Another important service of the object memory is to create new objects. The object memory must be supplied with a class and a length and will respond with a new object pointer. Again, there are three versions for creating objects with pointers, words, or bytes.
object creation | |
instantiateClass: classPointer withPointers: instanceSize | Create a new instance of the class whose object pointer is classPointer with instanceSize fields that will contain pointers. Return the object pointer of the new object. |
instantiateClass: classPointer withWords: instanceSize | Create a new instance of the class whose object pointer is classPointer with instanceSize fields that will contain 16-bit numerical values. Return the object pointer of the new object. |
instantiateClass: classPointer withBytes: instanceByteSize | Create a new instance of the class whose object pointer is classPointer with room for instanceByteSize 8-bit numerical values. Return the object pointer of the new object. |
Two routines of the object memory allow the instances of a class to be enumerated. These follow an arbitrary ordering of object pointers. Using the numerical order of the pointers themselves is reasonable.
instance enumeration | |
initialInstanceOf: classPointer | Return the object pointer of the first instance of the class whose object pointer is classPointer in the defined ordering (e.g., the one with the smallest object pointer). |
instanceAfter: objectPointer | Return the object pointer of the next instance of the same class as the object whose object pointer is objectPointer in the defined ordering (e.g., the one with the next larger object pointer). |
Another routine of the object memory allows the object pointers of two objects to be interchanged.
pointer swapping | |
swapPointersOf: firstPointer and: secondPointer | Make firstPointer refer to the object whose object pointer was secondPointer and make secondPointer refer to the object whose object pointer was firstPointer. |
As described in Chapter 26, integers between -16384 and 16383 are encoded directly as object pointers with a 1 in the low-order bit position and the appropriate 2's complement value stored in the high-order 15 bits. These objects are instances of class SmallInteger. A SmallInteger's value, which would ordinarily be stored in a field, is actually determined from its object pointer. So instead of storing a value into a SmallInteger's field, the interpreter must request the object pointer of a SmallInteger with the desired value (using the integerObjectOf: routine). And instead of fetching the value from a field, it must request the value associated with the object pointer (using the integerValueOf: routine). There are also two routines that determine whether an object pointer refers to a SmallInteger (isIntegerObject:) and whether a value is in the right range to be represented as a SmallInteger (isIntegerValue:). The function of the isIntegerObject: routine can also be performed by requesting the class of the object and seeing if it is SmallInteger.
integer access | |
integerValueOf: objectPointer | Return the value of the instance of SmallInteger whose pointer is objectPointer. |
integerObjectOf: value | Return the object pointer for an instance of SmallInteger whose value is value. |
isIntegerObject: objectPointer | Return true if objectPointer is an instance of SmallInteger, false if not. |
isIntegerValue: value | Return true if value can be represented as an instance of SmallInteger, false if not. |
The interpreter provides two special routines to access fields that contain SmallIntegers. The FetchInteger:ofObject: routine returns the value of a SmallInteger whose pointer is stored in the specified field. The check to make sure that the pointer is for a SmallInteger is made for uses of this routine when non-SmallIntegers can be tolerated. The primitiveFail routine will be described in the section on primitive routines.

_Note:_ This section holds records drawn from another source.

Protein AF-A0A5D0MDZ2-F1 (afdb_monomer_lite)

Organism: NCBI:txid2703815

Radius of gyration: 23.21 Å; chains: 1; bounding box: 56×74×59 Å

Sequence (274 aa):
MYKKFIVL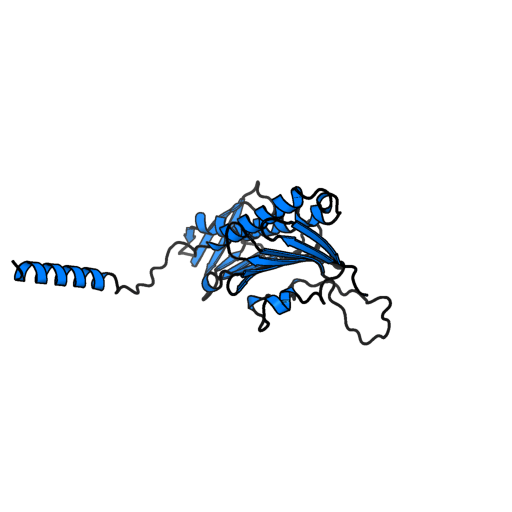ITVLLLVLFGFACSSSTGSSNNPPDADFMSTVNSSVDDLSLAAAGDSSYSEHSSYDSLFGTNPGLFPLFQNYMNLYEDFSVNATYNSQEDRWEATVPDPEEPTSDITVYGIMSDNYIELYISGSSNFEVFFYPDEDSITINITGDPSTSNPHIRAELYKSGDYYYGFTILQDSLSYACFTKFKFKNIDPTDDFQLYYGSYRPLIYSNISSLDNPAVAEVDISTYPYLRDRTVDPDSWYMNLDDMYEQINITFDGTLFEATELMGVM

Structure (mmCIF, N/CA/C/O backbone):
data_AF-A0A5D0MDZ2-F1
#
_entry.id   AF-A0A5D0MDZ2-F1
#
loop_
_atom_site.group_PDB
_atom_site.id
_atom_site.type_symbol
_atom_site.label_atom_id
_atom_site.label_alt_id
_atom_site.label_comp_id
_atom_site.label_asym_id
_atom_site.label_entity_id
_atom_site.label_seq_id
_atom_site.pdbx_PDB_ins_code
_atom_site.Cartn_x
_atom_site.Cartn_y
_atom_site.Cartn_z
_atom_site.occupancy
_atom_site.B_iso_or_equiv
_atom_site.auth_seq_id
_atom_site.auth_comp_id
_atom_site.auth_asym_id
_atom_site.auth_atom_id
_atom_site.pdbx_PDB_model_num
ATOM 1 N N . MET A 1 1 ? -29.719 -51.797 27.873 1.00 57.38 1 MET A N 1
ATOM 2 C CA . MET A 1 1 ? -28.602 -50.842 27.672 1.00 57.38 1 MET A CA 1
ATOM 3 C C . MET A 1 1 ? -28.924 -49.781 26.614 1.00 57.38 1 MET A C 1
ATOM 5 O O . MET A 1 1 ? -28.650 -48.620 26.871 1.00 57.38 1 MET A O 1
ATOM 9 N N . TYR A 1 2 ? -29.635 -50.119 25.529 1.00 54.00 2 TYR A N 1
ATOM 10 C CA . TYR A 1 2 ? -30.094 -49.174 24.489 1.00 54.00 2 TYR A CA 1
ATOM 11 C C . TYR A 1 2 ? -30.832 -47.911 24.980 1.00 54.00 2 TYR A C 1
ATOM 13 O O . TYR A 1 2 ? -30.554 -46.821 24.496 1.00 54.00 2 TYR A O 1
ATOM 21 N N . LYS A 1 3 ? -31.710 -48.006 25.990 1.00 51.12 3 LYS A N 1
ATOM 22 C CA . LYS A 1 3 ? -32.445 -46.830 26.507 1.00 51.12 3 LYS A CA 1
ATOM 23 C C . LYS A 1 3 ? -31.541 -45.765 27.144 1.00 51.12 3 LYS A C 1
ATOM 25 O O . LYS A 1 3 ? -31.846 -44.587 27.049 1.00 51.12 3 LYS A O 1
ATOM 30 N N . LYS A 1 4 ? -30.420 -46.165 27.759 1.00 60.06 4 LYS A N 1
ATOM 31 C CA . LYS A 1 4 ? -29.449 -45.219 28.338 1.00 60.06 4 LYS A CA 1
ATOM 32 C C . LYS A 1 4 ? -28.600 -44.547 27.251 1.00 60.06 4 LYS A C 1
ATOM 34 O O . LYS A 1 4 ? -28.226 -43.394 27.404 1.00 60.06 4 LYS A O 1
ATOM 39 N N . PHE A 1 5 ? -28.361 -45.251 26.143 1.00 67.38 5 PHE A N 1
ATOM 40 C CA . PHE A 1 5 ? -27.602 -44.749 24.996 1.00 67.38 5 PHE A CA 1
ATOM 41 C C . PHE A 1 5 ? -28.387 -43.696 24.195 1.00 67.38 5 PHE A C 1
ATOM 43 O O . PHE A 1 5 ? -27.829 -42.678 23.807 1.00 67.38 5 PHE A O 1
ATOM 50 N N . ILE A 1 6 ? -29.703 -43.884 24.034 1.00 75.81 6 ILE A N 1
ATOM 51 C CA . ILE A 1 6 ? -30.580 -42.905 23.364 1.00 75.81 6 ILE A CA 1
ATOM 52 C C . ILE A 1 6 ? -30.679 -41.604 24.172 1.00 75.81 6 ILE A C 1
ATOM 54 O O . ILE A 1 6 ? -30.621 -40.520 23.598 1.00 75.81 6 ILE A O 1
ATOM 58 N N . VAL A 1 7 ? -30.769 -41.697 25.504 1.00 75.25 7 VAL A N 1
ATOM 59 C CA . VAL A 1 7 ? -30.773 -40.510 26.377 1.00 75.25 7 VAL A CA 1
ATOM 60 C C . VAL A 1 7 ? -29.446 -39.756 26.270 1.00 75.25 7 VAL A C 1
ATOM 62 O O . VAL A 1 7 ? -29.462 -38.538 26.143 1.00 75.25 7 VAL A O 1
ATOM 65 N N . LEU A 1 8 ? -28.314 -40.467 26.231 1.00 74.56 8 LEU A N 1
ATOM 66 C CA . LEU A 1 8 ? -26.996 -39.855 26.053 1.00 74.56 8 LEU A CA 1
ATOM 67 C C . LEU A 1 8 ? -26.884 -39.108 24.713 1.00 74.56 8 LEU A C 1
ATOM 69 O O . LEU A 1 8 ? -26.461 -37.960 24.704 1.00 74.56 8 LEU A O 1
ATOM 73 N N . ILE A 1 9 ? -27.317 -39.719 23.605 1.00 78.75 9 ILE A N 1
ATOM 74 C CA . ILE A 1 9 ? -27.289 -39.091 22.271 1.00 78.75 9 ILE A CA 1
ATOM 75 C C . ILE A 1 9 ? -28.215 -37.872 22.202 1.00 78.75 9 ILE A C 1
ATOM 77 O O . ILE A 1 9 ? -27.853 -36.865 21.607 1.00 78.75 9 ILE A O 1
ATOM 81 N N . THR A 1 10 ? -29.387 -37.935 22.836 1.00 73.81 10 THR A N 1
ATOM 82 C CA . THR A 1 10 ? -30.348 -36.819 22.835 1.00 73.81 10 THR A CA 1
ATOM 83 C C . THR A 1 10 ? -29.827 -35.637 23.654 1.00 73.81 10 THR A C 1
ATOM 85 O O . THR A 1 10 ? -29.972 -34.495 23.234 1.00 73.81 10 THR A O 1
ATOM 88 N N . VAL A 1 11 ? -29.167 -35.899 24.789 1.00 74.62 11 VAL A N 1
ATOM 89 C CA . VAL A 1 11 ? -28.489 -34.862 25.583 1.00 74.62 11 VAL A CA 1
ATOM 90 C C . VAL A 1 11 ? -27.297 -34.285 24.816 1.00 74.62 11 VAL A C 1
ATOM 92 O O . VAL A 1 11 ? -27.131 -33.072 24.803 1.00 74.62 11 VAL A O 1
ATOM 95 N N . LEU A 1 12 ? -26.515 -35.117 24.119 1.00 69.06 12 LEU A N 1
ATOM 96 C CA . LEU A 1 12 ? -25.393 -34.648 23.302 1.00 69.06 12 LEU A CA 1
ATOM 97 C C . LEU A 1 12 ? -25.867 -33.768 22.132 1.00 69.06 12 LEU A C 1
ATOM 99 O O . LEU A 1 12 ? -25.274 -32.728 21.873 1.00 69.06 12 LEU A O 1
ATOM 103 N N . LEU A 1 13 ? -26.967 -34.142 21.469 1.00 70.56 13 LEU A N 1
ATOM 104 C CA . LEU A 1 13 ? -27.598 -33.337 20.420 1.00 70.56 13 LEU A CA 1
ATOM 105 C C . LEU A 1 13 ? -28.177 -32.029 20.972 1.00 70.56 13 LEU A C 1
ATOM 107 O O . LEU A 1 13 ? -28.015 -30.996 20.341 1.00 70.56 13 LEU A O 1
ATOM 111 N N . LEU A 1 14 ? -28.792 -32.033 22.158 1.00 63.97 14 LEU A N 1
ATOM 112 C CA . LEU A 1 14 ? -29.281 -30.806 22.801 1.00 63.97 14 LEU A CA 1
ATOM 113 C C . LEU A 1 14 ? -28.146 -29.862 23.217 1.00 63.97 14 LEU A C 1
ATOM 115 O O . LEU A 1 14 ? -28.309 -28.652 23.111 1.00 63.97 14 LEU A O 1
ATOM 119 N N . VAL A 1 15 ? -26.994 -30.394 23.638 1.00 65.88 15 VAL A N 1
ATOM 120 C CA . VAL A 1 15 ? -25.789 -29.589 23.901 1.00 65.88 15 VAL A CA 1
ATOM 121 C C . VAL A 1 15 ? -25.212 -29.036 22.593 1.00 65.88 15 VAL A C 1
ATOM 123 O O . VAL A 1 15 ? -24.874 -27.861 22.542 1.00 65.88 15 VAL A O 1
ATOM 126 N N . LEU A 1 16 ? -25.179 -29.825 21.512 1.00 55.69 16 LEU A N 1
ATOM 127 C CA . LEU A 1 16 ? -24.706 -29.370 20.196 1.00 55.69 16 LEU A CA 1
ATOM 128 C C . LEU A 1 16 ? -25.635 -28.327 19.545 1.00 55.69 16 LEU A C 1
ATOM 130 O O . LEU A 1 16 ? -25.147 -27.400 18.912 1.00 55.69 16 LEU A O 1
ATOM 134 N N . PHE A 1 17 ? -26.955 -28.419 19.742 1.00 52.59 17 PHE A N 1
ATOM 135 C CA . PHE A 1 17 ? -27.912 -27.397 19.291 1.00 52.59 17 PHE A CA 1
ATOM 136 C C . PHE A 1 17 ? -27.981 -26.177 20.229 1.00 52.59 17 PHE A C 1
ATOM 138 O O . PHE A 1 17 ? -28.345 -25.090 19.788 1.00 52.59 17 PHE A O 1
ATOM 145 N N . GLY A 1 18 ? -27.597 -26.322 21.503 1.00 46.03 18 GLY A N 1
ATOM 146 C CA . GLY A 1 18 ? -27.514 -25.222 22.471 1.00 46.03 18 GLY A CA 1
ATOM 147 C C . GLY A 1 18 ? -26.340 -24.261 22.245 1.00 46.03 18 GLY A C 1
ATOM 148 O O . GLY A 1 18 ? -26.407 -23.128 22.705 1.00 46.03 18 GLY A O 1
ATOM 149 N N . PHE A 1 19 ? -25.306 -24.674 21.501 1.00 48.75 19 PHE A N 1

fetchInteger: fieldIndex ofObject: objectPointer
| integerPointer |
integerPointer ← memory fetchPointer: fieldIndex
ofObject: objectPointer.
(memory isIntegerObject: integerPointer)
ifTrue: [↑memory integerValueOf: integerPointer]
ifFalse: [↑self primitiveFail]
The storeInteger:ofObject:withValue: routine stores the pointer of the SmallInteger with specified value in the specified field.

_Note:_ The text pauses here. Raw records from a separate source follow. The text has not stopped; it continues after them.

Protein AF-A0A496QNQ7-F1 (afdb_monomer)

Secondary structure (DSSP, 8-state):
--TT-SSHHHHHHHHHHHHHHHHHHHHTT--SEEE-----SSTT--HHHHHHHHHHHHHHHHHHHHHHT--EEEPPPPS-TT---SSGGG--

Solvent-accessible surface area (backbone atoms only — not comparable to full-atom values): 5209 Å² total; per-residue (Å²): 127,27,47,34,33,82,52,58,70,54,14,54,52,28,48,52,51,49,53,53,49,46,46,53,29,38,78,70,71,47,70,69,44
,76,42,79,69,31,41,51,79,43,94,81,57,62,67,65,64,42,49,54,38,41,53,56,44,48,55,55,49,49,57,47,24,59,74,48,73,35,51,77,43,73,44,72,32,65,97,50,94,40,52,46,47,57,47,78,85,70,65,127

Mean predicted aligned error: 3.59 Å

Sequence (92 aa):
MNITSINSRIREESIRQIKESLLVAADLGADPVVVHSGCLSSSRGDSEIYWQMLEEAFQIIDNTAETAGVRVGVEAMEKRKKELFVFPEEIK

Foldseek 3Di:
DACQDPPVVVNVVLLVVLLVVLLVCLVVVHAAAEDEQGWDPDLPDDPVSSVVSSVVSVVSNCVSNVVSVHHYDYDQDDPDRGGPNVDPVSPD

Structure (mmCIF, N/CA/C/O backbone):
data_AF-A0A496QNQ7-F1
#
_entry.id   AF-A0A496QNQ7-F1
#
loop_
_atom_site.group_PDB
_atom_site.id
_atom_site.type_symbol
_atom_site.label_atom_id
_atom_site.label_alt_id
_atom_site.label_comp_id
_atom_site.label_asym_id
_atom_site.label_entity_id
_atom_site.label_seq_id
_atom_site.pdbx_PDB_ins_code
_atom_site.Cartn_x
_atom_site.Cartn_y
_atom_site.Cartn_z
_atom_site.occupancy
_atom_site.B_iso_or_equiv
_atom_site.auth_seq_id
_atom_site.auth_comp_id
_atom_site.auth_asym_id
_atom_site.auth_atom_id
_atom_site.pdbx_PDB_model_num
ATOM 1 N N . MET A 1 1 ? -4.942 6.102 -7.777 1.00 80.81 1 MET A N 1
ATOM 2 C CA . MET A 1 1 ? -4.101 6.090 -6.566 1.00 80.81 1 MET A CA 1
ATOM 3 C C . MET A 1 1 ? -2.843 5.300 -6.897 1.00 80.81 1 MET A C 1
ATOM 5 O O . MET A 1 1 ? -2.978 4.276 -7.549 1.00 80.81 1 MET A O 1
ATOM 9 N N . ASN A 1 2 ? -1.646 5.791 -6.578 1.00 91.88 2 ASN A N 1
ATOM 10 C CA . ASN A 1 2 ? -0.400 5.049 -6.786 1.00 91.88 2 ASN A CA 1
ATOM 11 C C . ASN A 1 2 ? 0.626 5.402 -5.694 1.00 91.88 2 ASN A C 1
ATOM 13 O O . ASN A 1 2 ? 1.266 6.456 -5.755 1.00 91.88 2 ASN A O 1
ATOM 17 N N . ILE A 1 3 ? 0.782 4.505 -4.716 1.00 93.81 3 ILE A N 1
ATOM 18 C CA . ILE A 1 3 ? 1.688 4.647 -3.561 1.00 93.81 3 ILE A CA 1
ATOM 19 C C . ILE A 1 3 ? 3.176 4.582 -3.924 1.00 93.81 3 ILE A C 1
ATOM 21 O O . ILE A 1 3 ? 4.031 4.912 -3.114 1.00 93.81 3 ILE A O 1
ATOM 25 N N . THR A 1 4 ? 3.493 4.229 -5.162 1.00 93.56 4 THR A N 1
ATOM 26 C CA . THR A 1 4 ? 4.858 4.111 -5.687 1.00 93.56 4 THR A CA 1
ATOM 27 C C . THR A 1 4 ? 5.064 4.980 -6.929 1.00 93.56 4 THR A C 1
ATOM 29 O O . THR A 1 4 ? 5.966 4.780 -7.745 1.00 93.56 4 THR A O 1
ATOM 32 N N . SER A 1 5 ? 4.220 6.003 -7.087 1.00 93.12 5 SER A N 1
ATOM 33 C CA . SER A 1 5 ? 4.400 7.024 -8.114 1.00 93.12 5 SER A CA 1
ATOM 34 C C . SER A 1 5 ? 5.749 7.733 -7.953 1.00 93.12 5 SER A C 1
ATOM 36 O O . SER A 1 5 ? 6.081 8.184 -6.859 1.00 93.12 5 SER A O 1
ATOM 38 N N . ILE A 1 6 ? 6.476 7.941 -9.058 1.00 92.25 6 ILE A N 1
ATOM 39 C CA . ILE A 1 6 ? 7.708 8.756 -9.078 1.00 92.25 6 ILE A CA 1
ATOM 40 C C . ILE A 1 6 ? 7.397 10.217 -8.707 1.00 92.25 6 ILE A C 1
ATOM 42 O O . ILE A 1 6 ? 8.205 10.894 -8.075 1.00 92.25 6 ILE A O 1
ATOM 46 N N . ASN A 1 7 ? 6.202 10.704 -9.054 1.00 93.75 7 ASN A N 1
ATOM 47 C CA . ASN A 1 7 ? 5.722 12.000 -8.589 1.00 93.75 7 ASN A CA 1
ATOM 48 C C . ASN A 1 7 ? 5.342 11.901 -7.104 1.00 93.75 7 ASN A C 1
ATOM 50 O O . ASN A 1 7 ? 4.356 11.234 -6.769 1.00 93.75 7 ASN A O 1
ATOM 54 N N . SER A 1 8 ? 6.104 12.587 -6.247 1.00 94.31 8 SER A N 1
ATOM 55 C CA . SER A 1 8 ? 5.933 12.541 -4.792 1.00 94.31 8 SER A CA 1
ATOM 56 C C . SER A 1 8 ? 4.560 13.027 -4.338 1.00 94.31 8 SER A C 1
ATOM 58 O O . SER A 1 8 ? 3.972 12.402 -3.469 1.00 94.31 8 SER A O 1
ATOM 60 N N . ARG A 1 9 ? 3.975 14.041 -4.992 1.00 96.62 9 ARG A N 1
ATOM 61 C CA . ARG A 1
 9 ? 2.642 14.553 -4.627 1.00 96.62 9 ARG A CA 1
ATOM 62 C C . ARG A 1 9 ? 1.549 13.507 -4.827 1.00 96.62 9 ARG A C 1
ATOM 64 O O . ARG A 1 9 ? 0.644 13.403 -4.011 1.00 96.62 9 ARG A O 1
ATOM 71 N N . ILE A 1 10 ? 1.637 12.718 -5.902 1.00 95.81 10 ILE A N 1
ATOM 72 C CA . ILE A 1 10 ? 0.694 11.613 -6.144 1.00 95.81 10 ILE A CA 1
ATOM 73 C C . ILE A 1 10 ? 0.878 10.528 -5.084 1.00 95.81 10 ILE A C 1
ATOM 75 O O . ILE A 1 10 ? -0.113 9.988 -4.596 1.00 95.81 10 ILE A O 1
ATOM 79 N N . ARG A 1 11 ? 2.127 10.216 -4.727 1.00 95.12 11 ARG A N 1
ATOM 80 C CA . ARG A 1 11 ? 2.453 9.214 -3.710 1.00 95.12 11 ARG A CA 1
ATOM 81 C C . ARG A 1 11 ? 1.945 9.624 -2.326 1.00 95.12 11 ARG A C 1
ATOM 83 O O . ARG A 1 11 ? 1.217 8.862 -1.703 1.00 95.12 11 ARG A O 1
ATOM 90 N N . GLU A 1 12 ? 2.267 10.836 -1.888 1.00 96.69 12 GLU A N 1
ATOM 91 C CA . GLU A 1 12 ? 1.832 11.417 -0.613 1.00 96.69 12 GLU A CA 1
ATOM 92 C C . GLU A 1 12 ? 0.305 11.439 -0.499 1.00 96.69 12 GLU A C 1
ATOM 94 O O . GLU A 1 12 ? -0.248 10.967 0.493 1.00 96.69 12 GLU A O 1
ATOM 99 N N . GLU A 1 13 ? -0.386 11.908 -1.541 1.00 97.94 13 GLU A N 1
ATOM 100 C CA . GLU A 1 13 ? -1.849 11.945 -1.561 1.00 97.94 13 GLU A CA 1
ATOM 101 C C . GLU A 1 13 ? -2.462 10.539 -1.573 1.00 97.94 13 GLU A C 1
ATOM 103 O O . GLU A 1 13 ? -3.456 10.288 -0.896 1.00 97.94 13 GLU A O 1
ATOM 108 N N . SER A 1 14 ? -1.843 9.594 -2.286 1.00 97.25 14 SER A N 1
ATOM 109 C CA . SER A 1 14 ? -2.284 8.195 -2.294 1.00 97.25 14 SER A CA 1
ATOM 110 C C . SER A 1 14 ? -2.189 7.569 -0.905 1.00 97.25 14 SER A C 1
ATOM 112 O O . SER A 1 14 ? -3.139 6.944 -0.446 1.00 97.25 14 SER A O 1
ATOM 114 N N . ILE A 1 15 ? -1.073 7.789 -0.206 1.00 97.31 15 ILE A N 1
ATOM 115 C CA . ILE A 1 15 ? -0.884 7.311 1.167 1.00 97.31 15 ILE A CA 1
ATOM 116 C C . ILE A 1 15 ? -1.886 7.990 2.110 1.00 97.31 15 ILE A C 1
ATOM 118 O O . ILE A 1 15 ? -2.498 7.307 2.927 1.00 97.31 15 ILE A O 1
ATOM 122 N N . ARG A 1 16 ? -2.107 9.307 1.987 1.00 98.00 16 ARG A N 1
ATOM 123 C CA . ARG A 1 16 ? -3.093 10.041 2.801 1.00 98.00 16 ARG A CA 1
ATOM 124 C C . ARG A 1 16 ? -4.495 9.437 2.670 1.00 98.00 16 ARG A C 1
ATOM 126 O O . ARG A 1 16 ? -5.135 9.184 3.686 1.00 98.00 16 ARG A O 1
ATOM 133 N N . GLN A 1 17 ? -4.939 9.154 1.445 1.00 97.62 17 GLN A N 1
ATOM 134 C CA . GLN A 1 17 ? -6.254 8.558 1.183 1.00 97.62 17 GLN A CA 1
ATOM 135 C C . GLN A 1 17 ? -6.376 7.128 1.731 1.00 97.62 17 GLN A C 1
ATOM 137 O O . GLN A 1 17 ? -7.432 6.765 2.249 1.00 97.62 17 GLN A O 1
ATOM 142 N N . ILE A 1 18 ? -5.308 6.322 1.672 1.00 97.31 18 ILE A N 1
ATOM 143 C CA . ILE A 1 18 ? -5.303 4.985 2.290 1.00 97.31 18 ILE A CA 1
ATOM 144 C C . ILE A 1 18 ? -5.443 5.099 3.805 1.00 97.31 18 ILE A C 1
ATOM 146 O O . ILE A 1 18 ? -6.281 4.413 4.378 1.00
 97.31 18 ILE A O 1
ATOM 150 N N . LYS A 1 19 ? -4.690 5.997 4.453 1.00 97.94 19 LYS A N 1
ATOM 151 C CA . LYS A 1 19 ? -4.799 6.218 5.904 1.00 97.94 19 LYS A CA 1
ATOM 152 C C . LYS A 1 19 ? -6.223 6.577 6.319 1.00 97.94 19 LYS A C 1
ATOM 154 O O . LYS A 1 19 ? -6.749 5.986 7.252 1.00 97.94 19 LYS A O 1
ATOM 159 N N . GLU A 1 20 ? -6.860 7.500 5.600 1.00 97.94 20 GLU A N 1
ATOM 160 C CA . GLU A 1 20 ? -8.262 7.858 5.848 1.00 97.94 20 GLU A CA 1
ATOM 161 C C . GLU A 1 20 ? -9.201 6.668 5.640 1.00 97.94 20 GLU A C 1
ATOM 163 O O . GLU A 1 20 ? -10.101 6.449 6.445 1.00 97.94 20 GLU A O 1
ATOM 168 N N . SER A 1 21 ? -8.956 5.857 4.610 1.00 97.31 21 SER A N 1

storeInteger: fieldIndex ofObject: objectPointer withValue: integerValue
| integerPointer |
(memory isIntegerValue: integerValue)
ifTrue: [integerPointer ← memory integerObjectOf: integerValue.
memory storePointer: fieldIndex
ofObject: objectPointer
withValue: integerPointer]
ifFalse: [↑self primitiveFail]
The interpreter also provides a routine to perform a transfer of several pointers from one object to another. It takes the number of pointers to transfer, and the initial field index and object pointer of the source and destination objects as arguments.
transfer: count
fromIndex: firstFrom
ofObject: fromOop
toIndex: firstTo
ofObject: toOop
| fromIndex toIndex lastFrom oop |
fromIndex ← first From.
lastFrom ← firstFrom + count.
toIndex ← firstTo.
[fromIndex < lastFrom] whileTrue:
[oop ← memory fetchPointer: fromIndex
ofObject: fromOop.
memory storePointer: toIndex
ofObject: toOop
withValue: oop
memory storePointer: fromIndex
ofObject: fromOop
withValue: NilPointer.
fromIndex ← fromIndex + 1.
toIndex ← toIndex + 1]
The interpreter also provides routines to extract bit fields from numerical values. These routines refer to the high-order bit with index 0 and the low-order bit with index 15.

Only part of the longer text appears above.